# url: https://python.langchain.com/docs/tutorials/retrievers/

In [7]:
# DOCUMENT: https://python.langchain.com/api_reference/core/documents/langchain_core.documents.base.Document.html

# A document is an object, which contains a chunk of text that belongs to some source (e.g. a file, a web page, etc.). It has its own metadata, which can be used to identify the source of the document (more on tutorial url.)

from langchain_core.documents import Document
from dotenv import load_dotenv
load_dotenv()

# you can create your own documents too... or extract them from text, as we will in the next cell.

documents = [
    Document(
        page_content="Dogs are great companions, known for their loyalty and friendliness.",
        metadata={"source": "mammal-pets-doc"},
    ),
    Document(
        page_content="Cats are independent pets that often enjoy their own space.",
        metadata={"source": "mammal-pets-doc"},
    ),
]

# a document contains the foll 3 fields - 
# 1. page_content - the text of the document
# 2. metadata - the metadata of the document
# 3. id - the id of the document

# you can access the fields of a document using the dot notation

print(documents[0].page_content)
print(documents[0].metadata)
print(documents[0].id)

Dogs are great companions, known for their loyalty and friendliness.
{'source': 'mammal-pets-doc'}
None


In [8]:
# loading a pdf file's contents into a list of documents

from langchain_community.document_loaders import PyPDFLoader

file_path = "/Users/ketankunkalikar/Desktop/langchain/example_data/nke-10k-2023.pdf"
loader = PyPDFLoader(file_path)

docs = loader.load()

print(len(docs))

# pypdfloader is one of the many document loaders available in langchain.
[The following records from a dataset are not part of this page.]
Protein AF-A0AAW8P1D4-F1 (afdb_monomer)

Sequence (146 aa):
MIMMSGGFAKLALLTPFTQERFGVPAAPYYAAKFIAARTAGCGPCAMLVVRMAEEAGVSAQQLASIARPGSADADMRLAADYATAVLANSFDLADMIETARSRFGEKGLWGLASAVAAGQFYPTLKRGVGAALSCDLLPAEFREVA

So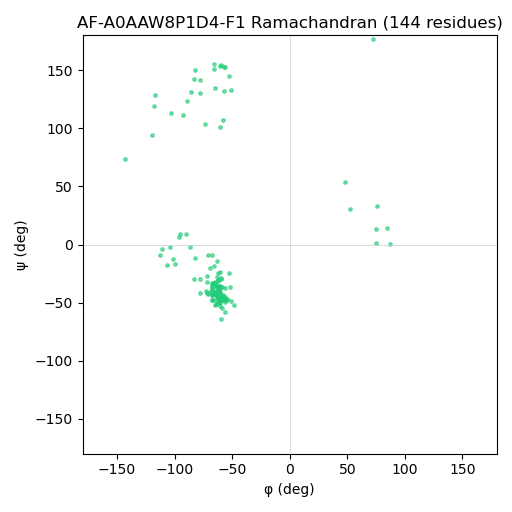lvent-accessible surface area (backbone atoms only — not comparable to full-atom values): 7704 Å² total; per-residue (Å²): 132,82,75,72,48,73,66,56,53,53,52,59,66,44,54,63,54,56,71,46,35,57,81,37,57,59,56,29,32,43,28,8,20,30,46,24,12,45,74,60,70,28,33,68,55,23,51,48,40,43,53,57,26,42,79,62,73,32,50,59,67,62,55,29,23,62,44,39,92,92,62,35,56,70,60,30,40,51,28,30,52,41,31,48,28,64,75,64,66,37,95,58,34,68,62,43,51,51,52,44,27,72,74,52,36,69,50,17,38,53,8,46,53,33,20,28,52,36,22,36,44,60,48,52,52,34,38,75,73,63,76,52,79,78,89,52,82,64,58,74,69,64,45,66,74,130

Mean predicted aligned error: 4.63 Å

Radius of gyration: 15.49 Å; Cα contacts (8 Å, |Δi|>4): 194; chains: 1; bounding box: 49×39×32 Å

Secondary structure (DSSP, 8-state):
-----HHHHHHHHHHHHTT--TT--HHHHHHHHHHHHHHTT-HHHHHHHHHHHHHTT--HHHHHGGGSTTTS-HHHHHHHHHHHHHHHT-TTHHHHHHHHHHHHHHHHHHHHHHHHHHHHHHHHHHHHTTS--S--PPPGGGS---

InterPro domains:
  IPR029032 AhpD-like [G3DSA:1.20.1290.10] (26-134)
  IPR029032 AhpD-like [SSF69118] (23-127)

Structure (mmCIF, N/CA/C/O backbone):
data_AF-A0AAW8P1D4-F1
#
_entry.id   AF-A0AAW8P1D4-F1
#
loop_
_atom_site.group_PDB
_atom_site.id
_atom_site.type_symbol
_atom_site.label_atom_id
_atom_site.label_alt_id
_atom_site.label_comp_id
_atom_site.label_asym_id
_atom_site.label_entity_id
_atom_site.label_seq_id
_atom_site.pdbx_PDB_ins_code
_atom_site.Cartn_x
_atom_site.Cartn_y
_atom_site.Cartn_z
_atom_site.occupancy
_atom_site.B_iso_or_equiv
_atom_site.auth_seq_id
_atom_site.auth_comp_id
_atom_site.auth_asym_id
_atom_site.auth_atom_id
_atom_site.pdbx_PDB_model_num
ATOM 1 N N . MET A 1 1 ? 33.612 16.172 3.935 1.00 39.94 1 MET A N 1
ATOM 2 C CA . MET A 1 1 ? 32.360 16.946 3.800 1.00 39.94 1 MET A CA 1
ATOM 3 C C . MET A 1 1 ? 31.700 16.505 2.500 1.00 39.94 1 MET A C 1
ATOM 5 O O . MET A 1 1 ? 32.062 16.997 1.442 1.00 39.94 1 MET A O 1
ATOM 9 N N . ILE A 1 2 ? 30.862 15.463 2.548 1.00 55.50 2 ILE A N 1
ATOM 10 C CA . ILE A 1 2 ? 30.183 14.958 1.3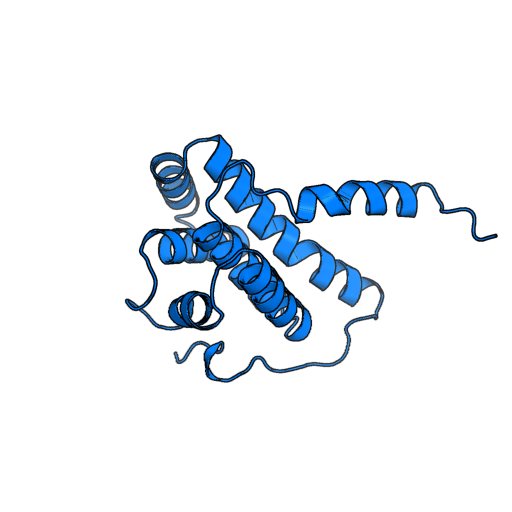47 1.00 55.50 2 ILE A CA 1
ATOM 11 C C . ILE A 1 2 ? 29.100 15.978 1.022 1.00 55.50 2 ILE A C 1
ATOM 13 O O . ILE A 1 2 ? 28.096 16.071 1.723 1.00 55.50 2 ILE A O 1
ATOM 17 N N . MET A 1 3 ? 29.357 16.800 0.011 1.00 48.62 3 MET A N 1
ATOM 18 C CA . MET A 1 3 ? 28.374 17.709 -0.554 1.00 48.62 3 MET A CA 1
ATOM 19 C C . MET A 1 3 ? 27.203 16.845 -1.021 1.00 48.62 3 MET A C 1
ATOM 21 O O . MET A 1 3 ? 27.345 16.062 -1.959 1.00 48.62 3 MET A O 1
ATOM 25 N N . MET A 1 4 ? 26.092 16.898 -0.286 1.00 57.53 4 MET A N 1
ATOM 26 C CA . MET A 1 4 ? 24.893 16.124 -0.579 1.00 57.53 4 MET A CA 1
ATOM 27 C C . MET A 1 4 ? 24.434 16.570 -1.966 1.00 57.53 4 MET A C 1
ATOM 29 O O . MET A 1 4 ? 23.932 17.680 -2.131 1.00 57.53 4 MET A O 1
ATOM 33 N N . SER A 1 5 ? 24.733 15.770 -2.990 1.00 74.94 5 SER A N 1
ATOM 34 C CA . SER A 1 5 ? 24.405 16.120 -4.368 1.00 74.94 5 SER A CA 1
ATOM 35 C C . SER A 1 5 ? 22.902 16.392 -4.468 1.00 74.94 5 SER A C 1
ATOM 37 O O . SER A 1 5 ? 22.109 15.853 -3.690 1.00 74.94 5 SER A O 1
ATOM 39 N N . GLY A 1 6 ? 22.482 17.226 -5.424 1.00 84.19 6 GLY A N 1
ATOM 40 C CA . GLY A 1 6 ? 21.069 17.606 -5.560 1.00 84.19 6 GLY A CA 1
ATOM 41 C C . GLY A 1 6 ? 20.107 16.408 -5.631 1.00 84.19 6 GLY A C 1
ATOM 42 O O . GLY A 1 6 ? 18.951 16.528 -5.238 1.00 84.19 6 GLY A O 1
ATOM 43 N N . GLY A 1 7 ? 20.585 15.232 -6.059 1.00 87.12 7 GLY A N 1
ATOM 44 C CA . GLY A 1 7 ? 19.835 13.975 -6.004 1.00 87.12 7 GLY A CA 1
ATOM 45 C C . GLY A 1 7 ? 19.537 13.485 -4.581 1.00 87.12 7 GLY A C 1
ATOM 46 O O . GLY A 1 7 ? 18.387 13.179 -4.279 1.00 87.12 7 GLY A O 1
ATOM 47 N N . PHE A 1 8 ? 20.525 13.462 -3.682 1.00 88.69 8 PHE A N 1
ATOM 48 C CA . PHE A 1 8 ? 20.314 13.047 -2.289 1.00 88.69 8 PHE A CA 1
ATOM 49 C C . PHE A 1 8 ? 19.436 14.033 -1.511 1.00 88.69 8 PHE A C 1
ATOM 51 O O . PHE A 1 8 ? 18.639 13.610 -0.679 1.00 88.69 8 PHE A O 1
ATOM 58 N N . ALA A 1 9 ? 19.516 15.332 -1.818 1.00 90.56 9 ALA A N 1
ATOM 59 C CA . ALA A 1 9 ? 18.600 16.322 -1.251 1.00 90.56 9 ALA A CA 1
ATOM 60 C C . ALA A 1 9 ? 17.141 16.058 -1.674 1.00 90.56 9 ALA A C 1
ATOM 62 O O . ALA A 1 9 ? 16.244 16.062 -0.835 1.00 90.56 9 ALA A O 1
ATOM 63 N N . LYS A 1 10 ? 16.898 15.749 -2.957 1.00 90.12 10 LYS A N 1
ATOM 64 C CA . LYS A 1 10 ? 15.564 15.357 -3.449 1.00 90.12 10 LYS A CA 1
ATOM 65 C C . LYS A 1 10 ? 15.071 14.060 -2.809 1.00 90.12 10 LYS A C 1
ATOM 67 O O . LYS A 1 10 ? 13.907 13.972 -2.436 1.00 90.12 10 LYS A O 1
ATOM 72 N N . LEU A 1 11 ? 15.957 13.077 -2.642 1.00 89.25 11 LEU A N 1
ATOM 73 C CA . LEU A 1 11 ? 15.636 11.830 -1.950 1.00 89.25 11 LEU A CA 1
ATOM 74 C C . LEU A 1 11 ? 15.224 12.080 -0.491 1.00 89.25 11 LEU A C 1
ATOM 76 O O . LEU A 1 11 ? 14.258 11.487 -0.023 1.00 89.25 11 LEU A O 1
ATOM 80 N N . ALA A 1 12 ? 15.908 12.984 0.213 1.00 89.44 12 ALA A N 1
ATOM 81 C CA . ALA A 1 12 ? 15.560 13.338 1.588 1.00 89.44 12 ALA A CA 1
ATOM 82 C C . ALA A 1 12 ? 14.154 13.956 1.698 1.00 89.44 12 ALA A C 1
ATOM 84 O O . ALA A 1 12 ? 13.430 13.655 2.645 1.00 89.44 12 ALA A O 1
ATOM 85 N N . LEU A 1 13 ? 13.741 14.755 0.707 1.00 91.31 13 LEU A N 1
ATOM 86 C CA . LEU A 1 13 ? 12.393 15.332 0.634 1.00 91.31 13 LEU A CA 1
ATOM 87 C C . LEU A 1 13 ? 11.296 14.291 0.355 1.00 91.31 13 LEU A C 1
ATOM 89 O O . LEU A 1 13 ? 10.134 14.545 0.658 1.00 91.31 13 LEU A O 1
ATOM 93 N N . LEU A 1 14 ? 11.641 13.119 -0.188 1.00 91.69 14 LEU A N 1
ATOM 94 C CA . LEU A 1 14 ? 10.685 12.035 -0.423 1.00 91.69 14 LEU A CA 1
ATOM 95 C C . LEU A 1 14 ? 10.342 11.266 0.861 1.00 91.69 14 LEU A C 1
ATOM 97 O O . LEU A 1 14 ? 9.231 10.762 0.994 1.00 91.69 14 LEU A O 1
ATOM 101 N N . THR A 1 15 ? 11.264 11.184 1.821 1.00 87.00 15 THR A N 1
ATOM 102 C CA . THR A 1 15 ? 11.056 10.469 3.091 1.00 87.00 15 THR A CA 1
ATOM 103 C C . THR A 1 15 ? 9.730 10.819 3.788 1.00 87.00 15 THR A C 1
ATOM 105 O O . THR A 1 15 ? 8.977 9.881 4.062 1.00 87.00 15 THR A O 1
ATOM 108 N N . PRO A 1 16 ? 9.367 12.101 4.025 1.00 90.62 16 PRO A N 1
ATOM 109 C CA . PRO A 1 16 ? 8.087 12.436 4.657 1.00 90.62 16 PRO A CA 1
ATOM 110 C C . PRO A 1 16 ? 6.878 11.960 3.841 1.00 90.62 16 PRO A C 1
ATOM 112 O O . PRO A 1 16 ? 5.910 11.473 4.417 1.00 90.62 16 PRO A O 1
ATOM 115 N N . PHE A 1 17 ? 6.950 11.999 2.506 1.00 91.94 17 PHE A N 1
ATOM 116 C CA . PHE A 1 17 ? 5.888 11.460 1.651 1.00 91.94 17 PHE A CA 1
ATOM 117 C C . PHE A 1 17 ? 5.687 9.953 1.868 1.00 91.94 17 PHE A C 1
ATOM 119 O O . PHE A 1 17 ? 4.553 9.491 1.935 1.00 91.94 17 PHE A O 1
ATOM 126 N N . THR A 1 18 ? 6.763 9.178 2.059 1.00 89.44 18 THR A N 1
ATOM 127 C CA . THR A 1 18 ? 6.650 7.722 2.289 1.00 89.44 18 THR A CA 1
ATOM 128 C C . THR A 1 18 ? 5.994 7.338 3.623 1.00 89.44 18 THR A C 1
ATOM 130 O O . THR A 1 18 ? 5.725 6.157 3.872 1.00 89.44 18 THR A O 1
ATOM 133 N N . GLN A 1 19 ? 5.759 8.313 4.501 1.00 88.38 19 GLN A N 1
ATOM 134 C CA . GLN A 1 19 ? 5.118 8.141 5.803 1.00 88.38 19 GLN A CA 1
ATOM 135 C C . GLN A 1 19 ? 3.737 8.813 5.874 1.00 88.38 19 GLN A C 1
ATOM 137 O O . GLN A 1 19 ? 3.003 8.567 6.830 1.00 88.38 19 GLN A O 1
ATOM 142 N N . GLU A 1 20 ? 3.359 9.606 4.869 1.00 93.69 20 GLU A N 1
ATOM 143 C CA . GLU A 1 20 ? 2.106 10.357 4.853 1.00 93.69 20 GLU A CA 1
ATOM 144 C C . GLU A 1 20 ? 0.906 9.461 4.512 1.00 93.69 20 GLU A C 1
ATOM 146 O O . GLU A 1 20 ? 0.909 8.716 3.527 1.00 93.69 20 GLU A O 1
ATOM 151 N N . ARG A 1 21 ? -0.144 9.565 5.333 1.00 94.75 21 ARG A N 1
ATOM 152 C CA . ARG A 1 21 ? -1.355 8.736 5.250 1.00 94.75 21 ARG A CA 1
ATOM 153 C C . ARG A 1 21 ? -2.525 9.452 4.592 1.00 94.75 21 ARG A C 1
ATOM 155 O O . ARG A 1 21 ? -3.530 8.809 4.313 1.00 94.75 21 ARG A O 1
ATOM 162 N N . PHE A 1 22 ? -2.444 10.768 4.398 1.00 94.25 22 PHE A N 1
ATOM 163 C CA . PHE A 1 22 ? -3.497 11.586 3.792 1.00 94.25 22 PHE A CA 1
ATOM 164 C C . PHE A 1 22 ? -4.875 11.394 4.460 1.00 94.25 22 PHE A C 1
ATOM 166 O O . PHE A 1 22 ? -5.918 11.519 3.828 1.00 94.25 22 PHE A O 1
ATOM 173 N N . GLY A 1 23 ? -4.897 11.096 5.762 1.00 90.75 23 GLY A N 1
ATOM 174 C CA . GLY A 1 23 ? -6.128 10.866 6.527 1.00 90.75 23 GLY A CA 1
ATOM 175 C C . GLY A 1 23 ? -6.672 9.432 6.504 1.00 90.75 23 GLY A C 1
ATOM 176 O O . GLY A 1 23 ? -7.669 9.177 7.174 1.00 90.75 23 GLY A O 1
ATOM 177 N N . VAL A 1 24 ? -6.024 8.485 5.813 1.00 96.12 24 VAL A N 1
ATOM 178 C CA . VAL A 1 24 ? -6.356 7.054 5.929 1.00 96.12 24 VAL A CA 1
ATOM 179 C C . VAL A 1 24 ? -6.046 6.564 7.352 1.00 96.12 24 VAL A C 1
ATOM 181 O O . VAL A 1 24 ? -4.961 6.857 7.874 1.00 96.12 24 VAL A O 1
ATOM 184 N N . PRO A 1 25 ? -6.947 5.796 7.996 1.00 97.12 25 PRO A N 1
ATOM 185 C CA . PRO A 1 25 ? -6.661 5.177 9.287 1.00 97.12 25 PRO A CA 1
ATOM 186 C C . PRO A 1 25 ? -5.417 4.276 9.237 1.00 97.12 25 PRO A C 1
ATOM 188 O O . PRO A 1 25 ? -5.077 3.708 8.201 1.00 97.12 25 PRO A O 1
ATOM 191 N N . ALA A 1 26 ? -4.726 4.112 10.370 1.00 97.50 26 ALA A N 1
ATOM 192 C CA . ALA A 1 26 ? -3.468 3.358 10.418 1.00 97.50 26 ALA A CA 1
ATOM 193 C C . ALA A 1 26 ? -3.610 1.933 9.853 1.00 97.50 26 ALA A C 1
ATOM 195 O O . ALA A 1 26 ? -2.813 1.525 9.014 1.00 97.50 26 ALA A O 1
ATOM 196 N N . ALA A 1 27 ? -4.645 1.205 10.274 1.00 97.38 27 ALA A N 1
ATOM 197 C CA . ALA A 1 27 ? -4.863 -0.191 9.906 1.00 97.38 27 ALA A CA 1
ATOM 198 C C . ALA A 1 27 ? -4.922 -0.430 8.375 1.00 97.38 27 ALA A C 1
ATOM 200 O O . ALA A 1 27 ? -4.068 -1.165 7.874 1.00 97.38 27 ALA A O 1
ATOM 201 N N . PRO A 1 28 ? -5.823 0.209 7.600 1.00 97.88 28 PRO A N 1
ATOM 202 C CA . PRO A 1 28 ? -5.845 0.073 6.140 1.00 97.88 28 PRO A CA 1
ATOM 203 C C . PRO A 1 28 ? -4.581 0.618 5.456 1.00 97.88 28 PRO A C 1
ATOM 205 O O . PRO A 1 28 ? -4.095 0.013 4.502 1.00 97.88 28 PRO A O 1
ATOM 208 N N . TYR A 1 29 ? -3.981 1.705 5.956 1.00 98.38 29 TYR A N 1
ATOM 209 C CA . TYR A 1 29 ? -2.732 2.225 5.383 1.00 98.38 29 TYR A CA 1
ATOM 210 C C . TYR A 1 29 ? -1.590 1.200 5.468 1.00 98.38 29 TYR A C 1
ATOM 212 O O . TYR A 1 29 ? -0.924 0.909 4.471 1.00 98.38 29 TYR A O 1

For pypdfloader, each document is a page of the pdf file.

print(docs[0].page_content)
print(docs[0].metadata)
print(docs[0].id)

107
Table of Contents
UNITED STATES
SECURITIES AND EXCHANGE COMMISSION
Washington, D.C. 20549
FORM 10-K
(Mark One)
☑  ANNUAL REPORT PURSUANT TO SECTION 13 OR 15(D) OF THE SECURITIES EXCHANGE ACT OF 1934
FOR THE FISCAL YEAR ENDED MAY 31, 2023
OR
☐  TRANSITION REPORT PURSUANT TO SECTION 13 OR 15(D) OF THE SECURITIES EXCHANGE ACT OF 1934
FOR THE TRANSITION PERIOD FROM                         TO                         .
Commission File No. 1-10635
NIKE, Inc.
(Exact name of Registrant as specified in its charter)
Oregon 93-0584541
(State or other jurisdiction of incorporation) (IRS Employer Identification No.)
One Bowerman Drive, Beaverton, Oregon 97005-6453
(Address of principal executive offices and zip code)
(503) 671-6453
(Registrant's telephone number, including area code)
SECURITIES REGISTERED PURSUANT TO SECTION 12(B) OF THE ACT:
Class B Common Stock NKE New York Stock Exchange
(Title of each class) (Trading symbol) (Name of each exchange on which registered)
SECURITIES REGISTERED P

In [9]:
# sometimes, for information retrieval purposes, it makes sense to further split the documents into smaller chunks. This holds true for pypdfloader especially, where each document is an entire page. You want the chunks to be 'contextually atomic', such that each chunk is a coherent piece of information that could be the answer to a query, and not just contain random pieces of text that do not fit together.

# we use the recursivecharactertextsplitter to split the documents into smaller chunks. NOTE that these chunks are still document objects.

from langchain_text_splitters import RecursiveCharacterTextSplitter

text_splitter = RecursiveCharacterTextSplitter(
    chunk_size=1000, chunk_overlap=200, add_start_index=True
)
all_splits = text_splitter.split_documents(docs)

print(len(all_splits))

# you can see that the number of documents after splitting is much higher than the number of documents before splitting. This is because the text splitter is splitting the documents into smaller chunks based on the size you set.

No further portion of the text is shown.